- _Task instructions_: Of the entries below, return exactly those lines that fall between the one containing "ATOM 253 C C" and the one containing "ATOM 276 O O", the two end lines included.

╭─ Extracted information

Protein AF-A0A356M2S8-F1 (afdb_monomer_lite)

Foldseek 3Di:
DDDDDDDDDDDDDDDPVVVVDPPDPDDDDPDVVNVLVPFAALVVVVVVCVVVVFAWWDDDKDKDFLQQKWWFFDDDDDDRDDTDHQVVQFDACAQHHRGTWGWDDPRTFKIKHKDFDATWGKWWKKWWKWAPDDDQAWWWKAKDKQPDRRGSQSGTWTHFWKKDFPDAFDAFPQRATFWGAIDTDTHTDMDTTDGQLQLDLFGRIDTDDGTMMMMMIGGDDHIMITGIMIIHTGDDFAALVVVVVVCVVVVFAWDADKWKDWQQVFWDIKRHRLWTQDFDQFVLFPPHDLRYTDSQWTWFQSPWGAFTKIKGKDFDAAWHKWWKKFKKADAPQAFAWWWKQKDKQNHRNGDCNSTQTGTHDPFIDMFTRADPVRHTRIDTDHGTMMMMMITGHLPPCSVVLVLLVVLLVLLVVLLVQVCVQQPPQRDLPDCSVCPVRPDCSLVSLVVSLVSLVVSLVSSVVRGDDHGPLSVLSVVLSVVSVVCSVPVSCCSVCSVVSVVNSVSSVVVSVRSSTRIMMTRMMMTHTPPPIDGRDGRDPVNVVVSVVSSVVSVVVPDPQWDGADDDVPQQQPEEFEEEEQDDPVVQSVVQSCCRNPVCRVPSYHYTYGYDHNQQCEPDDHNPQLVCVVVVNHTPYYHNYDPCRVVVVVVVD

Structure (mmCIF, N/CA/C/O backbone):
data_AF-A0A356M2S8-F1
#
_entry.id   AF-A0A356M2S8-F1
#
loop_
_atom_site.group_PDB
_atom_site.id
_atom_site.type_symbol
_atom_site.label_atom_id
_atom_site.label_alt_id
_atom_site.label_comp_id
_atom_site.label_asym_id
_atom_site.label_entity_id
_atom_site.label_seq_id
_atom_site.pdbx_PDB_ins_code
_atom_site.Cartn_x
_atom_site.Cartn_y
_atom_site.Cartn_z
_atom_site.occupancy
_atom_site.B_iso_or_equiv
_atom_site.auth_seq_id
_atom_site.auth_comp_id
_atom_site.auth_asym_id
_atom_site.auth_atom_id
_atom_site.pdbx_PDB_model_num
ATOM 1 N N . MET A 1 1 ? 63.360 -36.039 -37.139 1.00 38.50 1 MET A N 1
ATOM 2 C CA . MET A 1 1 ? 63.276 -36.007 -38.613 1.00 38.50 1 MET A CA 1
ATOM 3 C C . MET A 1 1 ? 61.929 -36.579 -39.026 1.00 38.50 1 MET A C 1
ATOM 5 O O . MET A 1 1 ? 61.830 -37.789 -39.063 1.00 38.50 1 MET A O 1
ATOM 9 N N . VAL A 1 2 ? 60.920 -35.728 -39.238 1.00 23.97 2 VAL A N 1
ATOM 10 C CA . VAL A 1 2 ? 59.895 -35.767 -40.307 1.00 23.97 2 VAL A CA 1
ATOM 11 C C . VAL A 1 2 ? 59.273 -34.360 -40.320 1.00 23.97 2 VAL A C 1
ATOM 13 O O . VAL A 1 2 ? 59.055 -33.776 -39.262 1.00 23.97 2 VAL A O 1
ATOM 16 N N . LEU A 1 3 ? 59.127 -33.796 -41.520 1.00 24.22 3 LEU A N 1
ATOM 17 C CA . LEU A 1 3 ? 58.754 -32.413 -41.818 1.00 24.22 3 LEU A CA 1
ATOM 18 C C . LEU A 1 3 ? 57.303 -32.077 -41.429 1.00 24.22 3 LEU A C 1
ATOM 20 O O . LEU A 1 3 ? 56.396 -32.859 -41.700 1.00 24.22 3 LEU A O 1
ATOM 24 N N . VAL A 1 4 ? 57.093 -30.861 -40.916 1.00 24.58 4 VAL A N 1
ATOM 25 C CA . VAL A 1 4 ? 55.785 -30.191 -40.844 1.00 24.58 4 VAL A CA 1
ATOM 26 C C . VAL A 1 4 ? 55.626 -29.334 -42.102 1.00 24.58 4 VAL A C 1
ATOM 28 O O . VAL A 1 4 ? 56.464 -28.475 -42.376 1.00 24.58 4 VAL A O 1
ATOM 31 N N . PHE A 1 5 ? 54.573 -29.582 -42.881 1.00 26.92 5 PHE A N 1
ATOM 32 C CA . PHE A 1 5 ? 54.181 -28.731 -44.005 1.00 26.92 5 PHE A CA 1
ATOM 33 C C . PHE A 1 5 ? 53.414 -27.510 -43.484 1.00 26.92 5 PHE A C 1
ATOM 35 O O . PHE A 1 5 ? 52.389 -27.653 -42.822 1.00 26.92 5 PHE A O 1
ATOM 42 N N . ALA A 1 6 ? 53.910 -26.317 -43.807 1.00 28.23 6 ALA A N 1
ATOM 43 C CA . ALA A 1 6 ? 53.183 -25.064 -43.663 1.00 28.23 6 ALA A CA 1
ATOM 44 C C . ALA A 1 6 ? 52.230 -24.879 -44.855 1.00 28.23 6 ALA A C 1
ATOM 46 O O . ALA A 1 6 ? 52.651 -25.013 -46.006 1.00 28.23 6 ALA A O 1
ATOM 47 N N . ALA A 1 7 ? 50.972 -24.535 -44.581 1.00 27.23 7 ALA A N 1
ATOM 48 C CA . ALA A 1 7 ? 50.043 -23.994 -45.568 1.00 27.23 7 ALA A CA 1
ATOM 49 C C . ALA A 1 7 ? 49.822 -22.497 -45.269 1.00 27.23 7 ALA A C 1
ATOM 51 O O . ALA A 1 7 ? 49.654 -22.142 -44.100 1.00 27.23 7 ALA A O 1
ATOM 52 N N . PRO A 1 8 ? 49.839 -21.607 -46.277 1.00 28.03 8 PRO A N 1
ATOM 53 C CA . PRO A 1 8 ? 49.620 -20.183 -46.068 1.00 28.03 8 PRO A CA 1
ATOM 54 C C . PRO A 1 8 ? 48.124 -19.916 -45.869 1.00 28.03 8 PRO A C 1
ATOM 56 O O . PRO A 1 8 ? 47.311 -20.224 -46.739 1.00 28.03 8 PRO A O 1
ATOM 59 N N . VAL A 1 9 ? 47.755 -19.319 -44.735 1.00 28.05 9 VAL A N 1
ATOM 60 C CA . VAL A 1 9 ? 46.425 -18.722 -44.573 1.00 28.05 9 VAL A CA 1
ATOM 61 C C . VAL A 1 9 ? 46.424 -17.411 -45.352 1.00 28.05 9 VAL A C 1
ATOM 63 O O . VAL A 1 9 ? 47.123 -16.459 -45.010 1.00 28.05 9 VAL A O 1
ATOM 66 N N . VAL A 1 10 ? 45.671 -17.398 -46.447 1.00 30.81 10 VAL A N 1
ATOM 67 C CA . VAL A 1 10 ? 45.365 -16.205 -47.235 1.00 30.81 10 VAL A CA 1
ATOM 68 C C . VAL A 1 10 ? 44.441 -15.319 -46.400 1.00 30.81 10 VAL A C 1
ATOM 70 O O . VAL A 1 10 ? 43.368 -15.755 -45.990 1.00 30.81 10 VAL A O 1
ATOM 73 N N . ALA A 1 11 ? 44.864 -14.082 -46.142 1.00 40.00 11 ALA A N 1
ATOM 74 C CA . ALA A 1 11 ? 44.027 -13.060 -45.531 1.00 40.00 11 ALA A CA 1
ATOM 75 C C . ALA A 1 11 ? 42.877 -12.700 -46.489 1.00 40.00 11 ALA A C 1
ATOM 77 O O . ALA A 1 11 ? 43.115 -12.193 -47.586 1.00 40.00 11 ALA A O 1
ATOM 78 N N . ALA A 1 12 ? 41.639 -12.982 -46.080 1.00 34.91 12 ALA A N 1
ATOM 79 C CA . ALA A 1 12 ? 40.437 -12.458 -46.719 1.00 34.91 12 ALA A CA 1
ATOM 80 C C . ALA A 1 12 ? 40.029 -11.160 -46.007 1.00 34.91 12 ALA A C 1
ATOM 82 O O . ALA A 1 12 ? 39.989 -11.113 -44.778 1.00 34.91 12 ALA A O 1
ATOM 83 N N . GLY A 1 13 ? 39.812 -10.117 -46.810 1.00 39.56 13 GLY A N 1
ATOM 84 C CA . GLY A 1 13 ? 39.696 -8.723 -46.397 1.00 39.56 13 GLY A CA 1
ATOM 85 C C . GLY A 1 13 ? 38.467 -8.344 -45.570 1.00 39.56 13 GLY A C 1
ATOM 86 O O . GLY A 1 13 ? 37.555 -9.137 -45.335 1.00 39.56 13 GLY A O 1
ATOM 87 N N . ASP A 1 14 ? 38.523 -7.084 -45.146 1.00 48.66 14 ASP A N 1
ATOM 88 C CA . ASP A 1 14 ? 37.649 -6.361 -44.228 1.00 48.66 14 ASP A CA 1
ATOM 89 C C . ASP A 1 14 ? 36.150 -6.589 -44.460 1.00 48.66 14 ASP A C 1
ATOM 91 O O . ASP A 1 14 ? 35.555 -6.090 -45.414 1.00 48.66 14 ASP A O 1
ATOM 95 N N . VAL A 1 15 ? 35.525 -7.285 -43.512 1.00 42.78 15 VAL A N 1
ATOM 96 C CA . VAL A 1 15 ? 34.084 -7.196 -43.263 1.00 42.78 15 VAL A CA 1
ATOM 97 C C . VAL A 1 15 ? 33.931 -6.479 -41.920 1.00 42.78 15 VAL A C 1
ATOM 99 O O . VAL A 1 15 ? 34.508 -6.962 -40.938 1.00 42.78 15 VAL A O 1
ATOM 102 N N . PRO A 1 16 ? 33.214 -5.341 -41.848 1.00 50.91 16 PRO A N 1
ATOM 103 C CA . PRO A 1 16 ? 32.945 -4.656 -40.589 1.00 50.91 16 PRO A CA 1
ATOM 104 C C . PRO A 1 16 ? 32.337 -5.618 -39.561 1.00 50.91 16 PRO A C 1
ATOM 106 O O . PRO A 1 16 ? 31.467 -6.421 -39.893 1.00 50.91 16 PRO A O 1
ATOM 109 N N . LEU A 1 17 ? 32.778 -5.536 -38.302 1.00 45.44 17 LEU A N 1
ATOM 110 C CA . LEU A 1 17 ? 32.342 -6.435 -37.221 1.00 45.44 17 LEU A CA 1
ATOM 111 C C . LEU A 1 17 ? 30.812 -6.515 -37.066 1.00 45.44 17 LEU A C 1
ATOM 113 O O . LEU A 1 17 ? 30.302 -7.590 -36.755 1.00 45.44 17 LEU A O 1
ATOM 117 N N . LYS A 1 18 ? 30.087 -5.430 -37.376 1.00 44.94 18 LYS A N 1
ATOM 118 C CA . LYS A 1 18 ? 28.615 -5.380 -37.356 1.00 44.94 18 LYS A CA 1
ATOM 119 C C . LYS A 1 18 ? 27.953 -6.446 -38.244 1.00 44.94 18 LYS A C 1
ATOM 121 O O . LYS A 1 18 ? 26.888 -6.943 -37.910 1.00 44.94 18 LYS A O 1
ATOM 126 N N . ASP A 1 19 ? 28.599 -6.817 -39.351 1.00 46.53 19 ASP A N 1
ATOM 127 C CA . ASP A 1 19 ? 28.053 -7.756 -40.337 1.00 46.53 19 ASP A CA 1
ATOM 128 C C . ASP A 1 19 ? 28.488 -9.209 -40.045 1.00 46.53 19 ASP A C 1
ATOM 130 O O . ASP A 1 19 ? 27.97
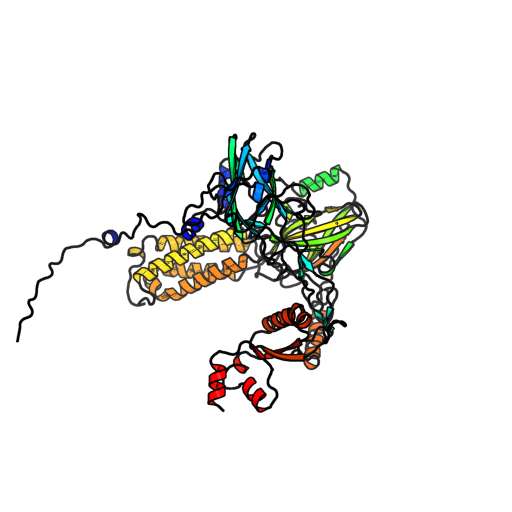2 -10.150 -40.644 1.00 46.53 19 ASP A O 1
ATOM 134 N N . LYS A 1 20 ? 29.435 -9.413 -39.113 1.00 37.62 20 LYS A N 1
ATOM 135 C CA . LYS A 1 20 ? 29.876 -10.740 -38.640 1.00 37.62 20 LYS A CA 1
ATOM 136 C C . LYS A 1 20 ? 29.101 -11.243 -37.421 1.00 37.62 20 LYS A C 1
ATOM 138 O O . LYS A 1 20 ? 29.082 -12.449 -37.194 1.00 37.62 20 LYS A O 1
ATOM 143 N N . PHE A 1 21 ? 28.477 -10.346 -36.658 1.00 36.19 21 PHE A N 1
ATOM 144 C CA . PHE A 1 21 ? 27.772 -10.662 -35.415 1.00 36.19 21 PHE A CA 1
ATOM 145 C C . PHE A 1 21 ? 26.330 -10.142 -35.442 1.00 36.19 21 PHE A C 1
ATOM 147 O O . PHE A 1 21 ? 25.927 -9.349 -34.597 1.00 36.19 21 PHE A O 1
ATOM 154 N N . SER A 1 22 ? 25.519 -10.613 -36.394 1.00 35.06 22 SER A N 1
ATOM 155 C CA . SER A 1 22 ? 24.063 -10.548 -36.238 1.00 35.06 22 SER A CA 1
ATOM 156 C C . SER A 1 22 ? 23.646 -11.630 -35.235 1.00 35.06 22 SER A C 1
ATOM 158 O O . SER A 1 22 ? 23.363 -12.770 -35.612 1.00 35.06 22 SER A O 1
ATOM 160 N N . TYR A 1 23 ? 23.677 -11.312 -33.942 1.00 38.94 23 TYR A N 1
ATOM 161 C CA . TYR A 1 23 ? 23.095 -12.182 -32.925 1.00 38.94 23 TYR A CA 1
ATOM 162 C C . TYR A 1 23 ? 21.573 -12.224 -33.122 1.00 38.94 23 TYR A C 1
ATOM 164 O O . TYR A 1 23 ? 20.870 -11.277 -32.803 1.00 38.94 23 TYR A O 1
ATOM 172 N N . GLY A 1 24 ? 21.095 -13.316 -33.724 1.00 38.59 24 GLY A N 1
ATOM 173 C CA . GLY A 1 24 ? 19.789 -13.937 -33.481 1.00 38.59 24 GLY A CA 1
ATOM 174 C C . GLY A 1 24 ? 18.566 -13.047 -33.234 1.00 38.59 24 GLY A C 1
ATOM 175 O O . GLY A 1 24 ? 17.824 -13.327 -32.306 1.00 38.59 24 GLY A O 1
ATOM 176 N N . MET A 1 25 ? 18.276 -12.060 -34.083 1.00 34.16 25 MET A N 1
ATOM 177 C CA . MET A 1 25 ? 16.962 -11.384 -34.131 1.00 34.16 25 MET A CA 1
ATOM 178 C C . MET A 1 25 ? 15.971 -12.165 -35.014 1.00 34.16 25 MET A C 1
ATOM 180 O O . MET A 1 25 ? 15.353 -11.629 -35.930 1.00 34.16 25 MET A O 1
ATOM 184 N N . GLY A 1 26 ? 15.888 -13.479 -34.816 1.00 34.72 26 GLY A N 1
ATOM 185 C CA . GLY A 1 26 ? 15.076 -14.354 -35.655 1.00 34.72 26 GLY A CA 1
ATOM 186 C C . GLY A 1 26 ? 14.853 -15.710 -35.011 1.00 34.72 26 GLY A C 1
ATOM 187 O O . GLY A 1 26 ? 15.507 -16.680 -35.383 1.00 34.72 26 GLY A O 1
ATOM 188 N N . GLY A 1 27 ? 13.924 -15.773 -34.056 1.00 36.09 27 GLY A N 1
ATOM 189 C CA . GLY A 1 27 ? 13.329 -17.039 -33.621 1.00 36.09 27 GLY A CA 1
ATOM 190 C C . GLY A 1 27 ? 13.779 -17.603 -32.273 1.00 36.09 27 GLY A C 1
ATOM 191 O O . GLY A 1 27 ? 13.626 -18.805 -32.065 1.00 36.09 27 GLY A O 1
ATOM 192 N N . ALA A 1 28 ? 14.287 -16.790 -31.344 1.00 34.28 28 ALA A N 1
ATOM 193 C CA . ALA A 1 28 ? 14.212 -17.177 -29.936 1.00 34.28 28 ALA A CA 1
ATOM 194 C C . ALA A 1 28 ? 12.747 -17.023 -29.498 1.00 34.28 28 ALA A C 1
ATOM 196 O O . ALA A 1 28 ? 12.171 -15.956 -29.692 1.00 34.28 28 ALA A O 1
ATOM 197 N N . LYS A 1 29 ? 12.124 -18.087 -28.971 1.00 33.69 29 LYS A N 1
ATOM 198 C CA . LYS A 1 29 ? 10.891 -17.921 -28.190 1.00 33.69 29 LYS A CA 1
ATOM 199 C C . LYS A 1 29 ? 11.241 -16.941 -27.073 1.00 33.69 29 LYS A C 1
ATOM 201 O O . LYS A 1 29 ? 12.172 -17.239 -26.325 1.00 33.69 29 LYS A O 1
ATOM 206 N N . GLU A 1 30 ? 10.559 -15.798 -27.016 1.00 33.72 30 GLU A N 1
ATOM 207 C CA . GLU A 1 30 ? 10.619 -14.924 -25.846 1.00 33.72 30 GLU A CA 1
ATOM 208 C C . GLU A 1 30 ? 10.397 -15.802 -24.620 1.00 33.72 30 GLU A C 1
ATOM 210 O O . GLU A 1 30 ? 9.453 -16.597 -24.566 1.00 33.72 30 GLU A O 1
ATOM 215 N N . VAL A 1 31 ? 11.347 -15.749 -23.692 1.00 35.31 31 VAL A N 1
ATOM 216 C CA . VAL A 1 31 ? 11.146 -16.360 -22.386 1.00 35.31 31 VAL A CA 1
ATOM 217 C C . VAL A 1 31 ? 9.986 -15.591 -21.766 1.00 35.31 31 VAL A C 1
ATOM 219 O O . VAL A 1 31 ? 9.946 -14.374 -21.877 1.00 35.31 31 VAL A O 1
ATOM 222 N N . GLU A 1 32 ? 9.046 -16.281 -21.131 1.00 40.50 32 GLU A N 1
ATOM 223 C CA . GLU A 1 32 ? 7.828 -15.698 -20.542 1.00 40.50 32 GLU A CA 1
ATOM 224 C C . GLU A 1 32 ? 8.122 -14.443 -19.687 1.00 40.50 32 GLU A C 1
ATOM 226 O O . GLU A 1 32 ? 7.375 -13.472 -19.708 1.00 40.50 32 GLU A O 1
ATOM 231 N N . TYR A 1 33 ? 9.287 -14.415 -19.027 1.00 35.88 33 TYR A N 1
ATOM 232 C CA . TYR A 1 33 ? 9.831 -13.264 -18.298 1.00 35.88 33 TYR A CA 1
ATOM 233 C C . TYR A 1 33 ? 10.104 -12.013 -19.165 1.00 35.88 33 TYR A C 1
ATOM 235 O O . TYR A 1 33 ? 9.810 -10.900 -18.735 1.00 35.88 33 TYR A O 1
ATOM 243 N N . ASP A 1 34 ? 10.628 -12.173 -20.385 1.00 40.62 34 ASP A N 1
ATOM 244 C CA . ASP A 1 34 ? 10.873 -11.068 -21.327 1.00 40.62 34 ASP A CA 1
ATOM 245 C C . ASP A 1 34 ? 9.554 -10.472 -21.848 1.00 40.62 34 ASP A C 1
ATOM 247 O O . ASP A 1 34 ? 9.474 -9.276 -22.125 1.00 40.62 34 ASP A O 1
ATOM 251 N N . THR A 1 35 ? 8.496 -11.287 -21.930 1.00 48.53 35 THR A N 1
ATOM 252 C CA . THR A 1 35 ? 7.167 -10.861 -22.386 1.00 48.53 35 THR A CA 1
ATOM 253 C C . THR A 1 35 ? 6.501 -9.925 -21.373 1.00 48.53 35 THR A C 1
ATOM 255 O O . THR A 1 35 ? 5.959 -8.891 -21.764 1.00 48.53 35 THR A O 1
ATOM 258 N N . TRP A 1 36 ? 6.611 -10.209 -20.069 1.00 47.12 36 TRP A N 1
ATOM 259 C CA . TRP A 1 36 ? 6.081 -9.335 -19.008 1.00 47.12 36 TRP A CA 1
ATOM 260 C C . TRP A 1 36 ? 6.803 -7.985 -18.929 1.00 47.12 36 TRP A C 1
ATOM 262 O O . TRP A 1 36 ? 6.159 -6.964 -18.703 1.00 47.12 36 TRP A O 1
ATOM 272 N N . LEU A 1 37 ? 8.116 -7.951 -19.190 1.00 55.31 37 LEU A N 1
ATOM 273 C CA . LEU A 1 37 ? 8.901 -6.709 -19.239 1.00 55.31 37 LEU A CA 1
ATOM 274 C C . LEU A 1 37 ? 8.508 -5.775 -20.400 1.00 55.31 37 LEU A C 1
ATOM 276 O O . LEU A 1 37 ? 8.935 -4.622 -20.418 1.00 55.31 37 LEU A O 1
ATOM 280 N N . SER A 1 38 ? 7.716 -6.258 -21.363 1.00 70.06 38 SER A N 1
ATOM 281 C CA . SER A 1 38 ? 7.236 -5.471 -22.505 1.00 70.06 38 SER A CA 1
ATOM 282 C C . SER A 1 38 ? 5.877 -4.799 -22.281 1.00 70.06 38 SER A C 1
ATOM 284 O O . SER A 1 38 ? 5.493 -3.932 -23.071 1.00 70.06 38 SER A O 1
ATOM 286 N N . LEU A 1 39 ? 5.142 -5.179 -21.228 1.00 85.56 39 LEU A N 1
ATOM 287 C CA . LEU A 1 39 ? 3.831 -4.599 -20.955 1.00 85.56 39 LEU A CA 1
ATOM 288 C C . LEU A 1 39 ? 3.964 -3.171 -20.410 1.00 85.56 39 LEU A C 1
ATOM 290 O O . LEU A 1 39 ? 4.821 -2.910 -19.564 1.00 85.56 39 LEU A O 1
ATOM 294 N N . PRO A 1 40 ? 3.097 -2.240 -20.845 1.00 91.81 40 PRO A N 1
ATOM 295 C CA . PRO A 1 40 ? 3.059 -0.910 -20.260 1.00 91.81 40 PRO A CA 1
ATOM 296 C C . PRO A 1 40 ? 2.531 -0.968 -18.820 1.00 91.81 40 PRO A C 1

╰─

- _Completed exercise_:
ATOM 253 C C . THR A 1 35 ? 6.501 -9.925 -21.373 1.00 48.53 35 THR A C 1
ATOM 255 O O . THR A 1 35 ? 5.959 -8.891 -21.764 1.00 48.53 35 THR A O 1
ATOM 258 N N . TRP A 1 36 ? 6.611 -10.209 -20.069 1.00 47.12 36 TRP A N 1
ATOM 259 C CA . TRP A 1 36 ? 6.081 -9.335 -19.008 1.00 47.12 36 TRP A CA 1
ATOM 260 C C . TRP A 1 36 ? 6.803 -7.985 -18.929 1.00 47.12 36 TRP A C 1
ATOM 262 O O . TRP A 1 36 ? 6.159 -6.964 -18.703 1.00 47.12 36 TRP A O 1
ATOM 272 N N . LEU A 1 37 ? 8.116 -7.951 -19.190 1.00 55.31 37 LEU A N 1
ATOM 273 C CA . LEU A 1 37 ? 8.901 -6.709 -19.239 1.00 55.31 37 LEU A CA 1
ATOM 274 C C . LEU A 1 37 ? 8.508 -5.775 -20.400 1.00 55.31 37 LEU A C 1
ATOM 276 O O . LEU A 1 37 ? 8.935 -4.622 -20.418 1.00 55.31 37 LEU A O 1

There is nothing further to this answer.